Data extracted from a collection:
--- START ---

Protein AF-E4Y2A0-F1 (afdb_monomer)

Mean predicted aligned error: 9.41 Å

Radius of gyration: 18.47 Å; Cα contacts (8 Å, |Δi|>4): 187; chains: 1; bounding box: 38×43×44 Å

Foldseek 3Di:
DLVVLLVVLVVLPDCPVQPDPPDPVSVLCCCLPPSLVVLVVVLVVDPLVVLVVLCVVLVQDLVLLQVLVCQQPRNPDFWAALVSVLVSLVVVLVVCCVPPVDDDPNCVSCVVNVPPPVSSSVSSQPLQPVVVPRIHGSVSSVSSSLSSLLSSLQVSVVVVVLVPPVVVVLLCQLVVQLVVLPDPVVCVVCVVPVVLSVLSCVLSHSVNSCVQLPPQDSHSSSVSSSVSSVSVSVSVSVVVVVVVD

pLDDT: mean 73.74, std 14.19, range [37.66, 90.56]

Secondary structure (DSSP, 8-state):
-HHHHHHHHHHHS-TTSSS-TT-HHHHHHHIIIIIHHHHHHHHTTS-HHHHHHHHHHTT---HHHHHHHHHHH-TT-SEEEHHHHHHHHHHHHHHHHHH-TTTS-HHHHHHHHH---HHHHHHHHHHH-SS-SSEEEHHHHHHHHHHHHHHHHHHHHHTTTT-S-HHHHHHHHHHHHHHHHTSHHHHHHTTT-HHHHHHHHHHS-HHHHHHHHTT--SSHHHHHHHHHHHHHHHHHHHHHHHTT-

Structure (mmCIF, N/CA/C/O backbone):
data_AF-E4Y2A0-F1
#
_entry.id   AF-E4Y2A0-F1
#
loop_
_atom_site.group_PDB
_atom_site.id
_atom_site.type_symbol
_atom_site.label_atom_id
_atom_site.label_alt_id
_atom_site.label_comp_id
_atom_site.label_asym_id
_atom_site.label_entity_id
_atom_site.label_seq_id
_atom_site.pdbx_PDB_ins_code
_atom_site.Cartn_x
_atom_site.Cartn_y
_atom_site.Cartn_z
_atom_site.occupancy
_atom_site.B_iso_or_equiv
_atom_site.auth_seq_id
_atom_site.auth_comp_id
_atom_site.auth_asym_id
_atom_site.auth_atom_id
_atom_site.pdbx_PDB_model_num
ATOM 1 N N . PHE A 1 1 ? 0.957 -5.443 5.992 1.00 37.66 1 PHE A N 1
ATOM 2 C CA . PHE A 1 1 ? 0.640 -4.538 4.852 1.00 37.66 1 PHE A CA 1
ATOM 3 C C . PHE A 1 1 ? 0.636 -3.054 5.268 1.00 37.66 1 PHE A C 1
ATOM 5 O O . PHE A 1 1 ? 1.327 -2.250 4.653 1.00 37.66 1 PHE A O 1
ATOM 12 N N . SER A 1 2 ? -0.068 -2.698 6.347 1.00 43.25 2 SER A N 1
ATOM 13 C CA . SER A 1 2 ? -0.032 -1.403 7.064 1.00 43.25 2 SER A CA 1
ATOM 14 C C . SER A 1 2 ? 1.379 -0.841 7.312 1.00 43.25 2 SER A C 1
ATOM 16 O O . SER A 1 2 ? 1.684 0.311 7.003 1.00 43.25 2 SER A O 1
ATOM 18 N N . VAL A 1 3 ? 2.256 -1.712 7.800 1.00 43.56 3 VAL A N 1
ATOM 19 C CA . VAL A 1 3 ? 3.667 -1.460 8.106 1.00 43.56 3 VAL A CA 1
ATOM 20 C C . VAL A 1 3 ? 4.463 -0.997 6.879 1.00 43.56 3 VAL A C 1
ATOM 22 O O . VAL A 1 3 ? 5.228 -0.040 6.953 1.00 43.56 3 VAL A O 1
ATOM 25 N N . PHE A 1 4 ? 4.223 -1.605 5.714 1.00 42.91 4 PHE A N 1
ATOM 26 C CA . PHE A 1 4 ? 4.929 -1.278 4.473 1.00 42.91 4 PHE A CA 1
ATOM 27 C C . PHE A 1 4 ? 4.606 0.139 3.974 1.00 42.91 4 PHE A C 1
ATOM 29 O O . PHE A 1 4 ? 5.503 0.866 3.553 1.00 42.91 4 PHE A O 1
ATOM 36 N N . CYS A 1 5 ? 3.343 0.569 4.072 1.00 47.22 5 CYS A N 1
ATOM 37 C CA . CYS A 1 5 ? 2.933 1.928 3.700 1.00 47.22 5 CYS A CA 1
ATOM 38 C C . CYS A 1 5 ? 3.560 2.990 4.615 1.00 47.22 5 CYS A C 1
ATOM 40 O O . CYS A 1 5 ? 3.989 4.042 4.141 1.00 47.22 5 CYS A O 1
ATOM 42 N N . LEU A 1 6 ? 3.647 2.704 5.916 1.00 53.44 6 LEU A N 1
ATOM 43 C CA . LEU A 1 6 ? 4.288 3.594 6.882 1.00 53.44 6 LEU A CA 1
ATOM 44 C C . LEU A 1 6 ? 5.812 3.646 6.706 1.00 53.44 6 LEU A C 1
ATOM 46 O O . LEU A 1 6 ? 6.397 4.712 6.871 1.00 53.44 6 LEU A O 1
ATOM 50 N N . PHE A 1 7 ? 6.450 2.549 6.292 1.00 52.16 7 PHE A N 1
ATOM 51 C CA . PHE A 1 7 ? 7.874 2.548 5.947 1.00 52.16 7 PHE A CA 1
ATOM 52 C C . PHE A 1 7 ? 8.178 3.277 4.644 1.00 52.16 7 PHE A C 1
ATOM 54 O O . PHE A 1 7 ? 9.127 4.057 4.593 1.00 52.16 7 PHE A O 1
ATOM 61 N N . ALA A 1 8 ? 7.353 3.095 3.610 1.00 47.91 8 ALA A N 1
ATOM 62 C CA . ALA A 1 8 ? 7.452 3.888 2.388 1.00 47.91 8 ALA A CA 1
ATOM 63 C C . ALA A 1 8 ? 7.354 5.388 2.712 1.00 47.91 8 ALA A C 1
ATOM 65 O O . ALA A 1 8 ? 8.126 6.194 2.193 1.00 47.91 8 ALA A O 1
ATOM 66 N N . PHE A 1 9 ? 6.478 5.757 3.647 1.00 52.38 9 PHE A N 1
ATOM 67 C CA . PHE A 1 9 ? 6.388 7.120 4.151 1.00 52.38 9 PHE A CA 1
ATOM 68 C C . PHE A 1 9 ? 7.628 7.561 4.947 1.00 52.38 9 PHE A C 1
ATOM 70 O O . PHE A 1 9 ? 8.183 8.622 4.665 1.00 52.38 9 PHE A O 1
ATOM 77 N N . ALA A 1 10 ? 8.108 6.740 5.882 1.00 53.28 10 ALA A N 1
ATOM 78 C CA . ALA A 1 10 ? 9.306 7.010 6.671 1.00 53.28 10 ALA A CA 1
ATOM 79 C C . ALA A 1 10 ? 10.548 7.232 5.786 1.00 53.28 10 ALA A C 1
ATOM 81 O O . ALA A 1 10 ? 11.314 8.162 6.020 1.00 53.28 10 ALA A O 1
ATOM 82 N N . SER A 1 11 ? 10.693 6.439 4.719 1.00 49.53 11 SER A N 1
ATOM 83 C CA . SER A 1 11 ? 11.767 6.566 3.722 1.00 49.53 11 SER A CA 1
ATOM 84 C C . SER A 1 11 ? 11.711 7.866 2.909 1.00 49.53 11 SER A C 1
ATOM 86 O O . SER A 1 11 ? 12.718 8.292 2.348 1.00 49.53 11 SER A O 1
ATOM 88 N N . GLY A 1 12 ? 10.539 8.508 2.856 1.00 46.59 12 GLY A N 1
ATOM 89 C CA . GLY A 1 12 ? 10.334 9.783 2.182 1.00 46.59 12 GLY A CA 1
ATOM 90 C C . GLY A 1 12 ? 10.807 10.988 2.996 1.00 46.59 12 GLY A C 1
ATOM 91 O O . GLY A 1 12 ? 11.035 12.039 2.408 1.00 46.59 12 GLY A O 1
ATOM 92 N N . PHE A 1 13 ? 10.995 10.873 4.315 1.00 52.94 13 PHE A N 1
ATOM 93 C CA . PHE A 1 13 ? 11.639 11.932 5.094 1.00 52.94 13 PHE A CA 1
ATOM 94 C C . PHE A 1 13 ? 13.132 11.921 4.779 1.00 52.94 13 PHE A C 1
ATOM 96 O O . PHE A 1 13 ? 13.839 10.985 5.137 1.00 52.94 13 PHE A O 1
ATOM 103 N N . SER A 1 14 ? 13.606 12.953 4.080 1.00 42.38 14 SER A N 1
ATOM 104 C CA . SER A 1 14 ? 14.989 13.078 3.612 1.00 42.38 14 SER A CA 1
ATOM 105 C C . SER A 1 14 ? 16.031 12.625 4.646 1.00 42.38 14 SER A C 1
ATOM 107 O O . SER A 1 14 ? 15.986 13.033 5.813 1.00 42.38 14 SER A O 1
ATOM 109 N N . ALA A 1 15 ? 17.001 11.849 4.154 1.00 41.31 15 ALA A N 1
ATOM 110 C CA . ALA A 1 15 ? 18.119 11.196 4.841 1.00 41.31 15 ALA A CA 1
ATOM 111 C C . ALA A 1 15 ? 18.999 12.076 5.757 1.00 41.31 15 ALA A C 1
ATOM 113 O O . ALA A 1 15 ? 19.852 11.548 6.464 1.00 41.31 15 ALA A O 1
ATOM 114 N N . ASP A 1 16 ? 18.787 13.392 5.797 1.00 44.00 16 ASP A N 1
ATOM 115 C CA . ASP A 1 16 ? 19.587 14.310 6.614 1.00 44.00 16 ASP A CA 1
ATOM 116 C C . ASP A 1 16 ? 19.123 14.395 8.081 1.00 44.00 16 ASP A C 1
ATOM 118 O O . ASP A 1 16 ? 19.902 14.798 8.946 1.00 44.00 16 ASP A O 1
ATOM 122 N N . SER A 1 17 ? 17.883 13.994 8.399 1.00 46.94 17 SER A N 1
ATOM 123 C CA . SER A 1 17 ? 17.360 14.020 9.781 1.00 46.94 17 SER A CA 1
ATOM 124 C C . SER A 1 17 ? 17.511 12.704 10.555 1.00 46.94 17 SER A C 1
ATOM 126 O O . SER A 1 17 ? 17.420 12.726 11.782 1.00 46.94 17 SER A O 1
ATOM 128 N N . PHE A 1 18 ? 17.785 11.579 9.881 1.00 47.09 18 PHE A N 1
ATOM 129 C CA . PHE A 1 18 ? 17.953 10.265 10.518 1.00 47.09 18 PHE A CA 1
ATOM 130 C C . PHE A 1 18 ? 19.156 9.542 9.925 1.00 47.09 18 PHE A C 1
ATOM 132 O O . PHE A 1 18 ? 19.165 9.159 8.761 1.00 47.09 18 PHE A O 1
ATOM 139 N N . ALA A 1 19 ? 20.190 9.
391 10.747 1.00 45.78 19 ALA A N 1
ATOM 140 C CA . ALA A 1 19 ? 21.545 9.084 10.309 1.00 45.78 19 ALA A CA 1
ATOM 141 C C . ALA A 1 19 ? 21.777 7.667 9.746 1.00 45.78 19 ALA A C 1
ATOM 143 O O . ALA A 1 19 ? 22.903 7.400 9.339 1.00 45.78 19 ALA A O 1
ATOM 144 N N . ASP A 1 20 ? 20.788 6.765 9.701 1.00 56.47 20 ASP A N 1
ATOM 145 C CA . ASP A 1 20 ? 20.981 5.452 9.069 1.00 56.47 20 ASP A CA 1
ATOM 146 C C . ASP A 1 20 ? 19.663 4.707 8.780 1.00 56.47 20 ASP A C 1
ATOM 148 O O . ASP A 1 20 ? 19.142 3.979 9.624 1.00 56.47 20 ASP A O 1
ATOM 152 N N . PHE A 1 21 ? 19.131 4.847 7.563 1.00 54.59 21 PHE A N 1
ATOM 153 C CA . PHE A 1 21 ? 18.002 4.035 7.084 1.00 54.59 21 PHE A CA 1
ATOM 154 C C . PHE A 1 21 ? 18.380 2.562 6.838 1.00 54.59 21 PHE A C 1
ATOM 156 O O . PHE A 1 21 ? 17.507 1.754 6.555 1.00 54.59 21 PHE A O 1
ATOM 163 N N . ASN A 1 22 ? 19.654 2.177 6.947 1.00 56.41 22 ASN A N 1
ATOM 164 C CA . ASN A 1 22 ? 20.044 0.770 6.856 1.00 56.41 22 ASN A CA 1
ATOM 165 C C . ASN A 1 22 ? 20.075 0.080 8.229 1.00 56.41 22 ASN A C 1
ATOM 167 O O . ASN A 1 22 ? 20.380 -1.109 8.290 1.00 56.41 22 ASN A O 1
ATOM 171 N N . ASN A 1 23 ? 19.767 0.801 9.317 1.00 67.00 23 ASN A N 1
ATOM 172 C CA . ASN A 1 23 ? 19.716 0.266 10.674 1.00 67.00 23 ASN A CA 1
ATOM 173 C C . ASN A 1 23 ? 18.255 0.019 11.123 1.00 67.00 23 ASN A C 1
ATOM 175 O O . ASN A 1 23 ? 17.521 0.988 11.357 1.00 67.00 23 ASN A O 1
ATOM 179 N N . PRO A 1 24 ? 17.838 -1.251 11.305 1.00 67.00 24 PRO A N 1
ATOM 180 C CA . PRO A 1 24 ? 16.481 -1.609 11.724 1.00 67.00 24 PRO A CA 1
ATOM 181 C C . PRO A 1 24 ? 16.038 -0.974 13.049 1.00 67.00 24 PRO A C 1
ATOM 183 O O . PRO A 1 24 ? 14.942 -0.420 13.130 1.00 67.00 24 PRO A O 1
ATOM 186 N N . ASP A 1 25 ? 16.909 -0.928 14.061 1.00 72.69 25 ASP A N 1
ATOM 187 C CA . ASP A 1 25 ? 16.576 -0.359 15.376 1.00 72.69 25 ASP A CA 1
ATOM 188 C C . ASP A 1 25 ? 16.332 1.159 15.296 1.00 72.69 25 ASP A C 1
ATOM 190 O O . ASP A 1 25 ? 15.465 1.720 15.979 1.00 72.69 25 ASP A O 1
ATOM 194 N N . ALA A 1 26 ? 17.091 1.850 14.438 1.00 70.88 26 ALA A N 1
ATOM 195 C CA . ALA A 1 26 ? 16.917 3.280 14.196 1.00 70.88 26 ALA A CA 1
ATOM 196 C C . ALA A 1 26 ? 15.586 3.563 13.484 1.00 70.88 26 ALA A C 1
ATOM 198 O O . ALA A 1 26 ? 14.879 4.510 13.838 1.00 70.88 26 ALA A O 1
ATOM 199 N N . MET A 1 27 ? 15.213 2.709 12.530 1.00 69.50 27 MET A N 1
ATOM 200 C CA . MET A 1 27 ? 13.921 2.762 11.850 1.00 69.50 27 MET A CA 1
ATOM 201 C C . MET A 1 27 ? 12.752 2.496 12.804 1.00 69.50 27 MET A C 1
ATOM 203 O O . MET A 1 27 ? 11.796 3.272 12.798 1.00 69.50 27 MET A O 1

--- END ---

__Problem to work on__.
Start at the first line of the entries above. Set down each line exactly through the one with "ATOM 18 N N", and stop there.

__Written response__.
Protein AF-E4Y2A0-F1 (afdb_monomer)

Mean predicted aligned error: 9.41 Å

Radius of gyration: 18.47 Å; Cα contacts (8 Å, |Δi|>4): 187; chains: 1; bounding box: 38×43×44 Å

Foldseek 3Di:
DLVVLLVVLVVLPDCPVQPDPPDPVSVLCCCLPPSLVVLVVVLVVDPLVVLVVLCVVLVQDLVLLQVLVCQQPRNPDFWAALVSVLVSLVVVLVVCCVPPVDDDPNCVSCVVNVPPPVSSSVSSQPLQPVVVPRIHGSVSSVSSSLSSLLSSLQVSVVVVVLVPPVVVVLLCQLVVQLVVLPDPVVCVVCVVPVVLSVLSCVLSHSVNSCVQLPPQDSHSSSVSSSVSSVSVSVSVSVVVVVVVD

pLDDT: mean 73.74, std 14.19, range [37.66, 90.56]

Secondary structure (DSSP, 8-state):
-HHHHHHHHHHHS-TTSSS-TT-HHHHHHHIIIIIHHHHHHHHTTS-HHHHHHHHHHTT---HHHHHHHHHHH-TT-SEEEHHHHHHHHHHHHHHHHHH-TTTS-HHHHHHHHH---HHHHHHHHHHH-SS-SSEEEHHHHHHHHHHHHHHHHHHHHHTTTT-S-HHHHHHHHHHHHHHHHTSHHHHHHTTT-HHHHHHHHHHS-HHHHHHHHTT--SSHHHHHHHHHHHHHHHHHHHHHHHTT-

Structure (mmCIF, N/CA/C/O backbone):
data_AF-E4Y2A0-F1
#
_entry.id   AF-E4Y2A0-F1
#
loop_
_atom_site.group_PDB
_atom_site.id
_atom_site.type_symbol
_atom_site.label_atom_id
_atom_site.label_alt_id
_atom_site.label_comp_id
_atom_site.label_asym_id
_atom_site.label_entity_id
_atom_site.label_seq_id
_atom_site.pdbx_PDB_ins_code
_atom_site.Cartn_x
_atom_site.Cartn_y
_atom_site.Cartn_z
_atom_site.occupancy
_atom_site.B_iso_or_equiv
_atom_site.auth_seq_id
_atom_site.auth_comp_id
_atom_site.auth_asym_id
_atom_site.auth_atom_id
_atom_site.pdbx_PDB_model_num
ATOM 1 N N . PHE A 1 1 ? 0.957 -5.443 5.992 1.00 37.66 1 PHE A N 1
ATOM 2 C CA . PHE A 1 1 ? 0.640 -4.538 4.852 1.00 37.66 1 PHE A CA 1
ATOM 3 C C . PHE A 1 1 ? 0.636 -3.054 5.268 1.00 37.66 1 PHE A C 1
ATOM 5 O O . PHE A 1 1 ? 1.327 -2.250 4.653 1.00 37.66 1 PHE A O 1
ATOM 12 N N . SER A 1 2 ? -0.068 -2.698 6.347 1.00 43.25 2 SER A N 1
ATOM 13 C CA . SER A 1 2 ? -0.032 -1.403 7.064 1.00 43.25 2 SER A CA 1
ATOM 14 C C . SER A 1 2 ? 1.379 -0.841 7.312 1.00 43.25 2 SER A C 1
ATOM 16 O O . SER A 1 2 ? 1.684 0.311 7.003 1.00 43.25 2 SER A O 1
ATOM 18 N N . VAL A 1 3 ? 2.256 -1.712 7.800 1.00 43.56 3 VAL A N 1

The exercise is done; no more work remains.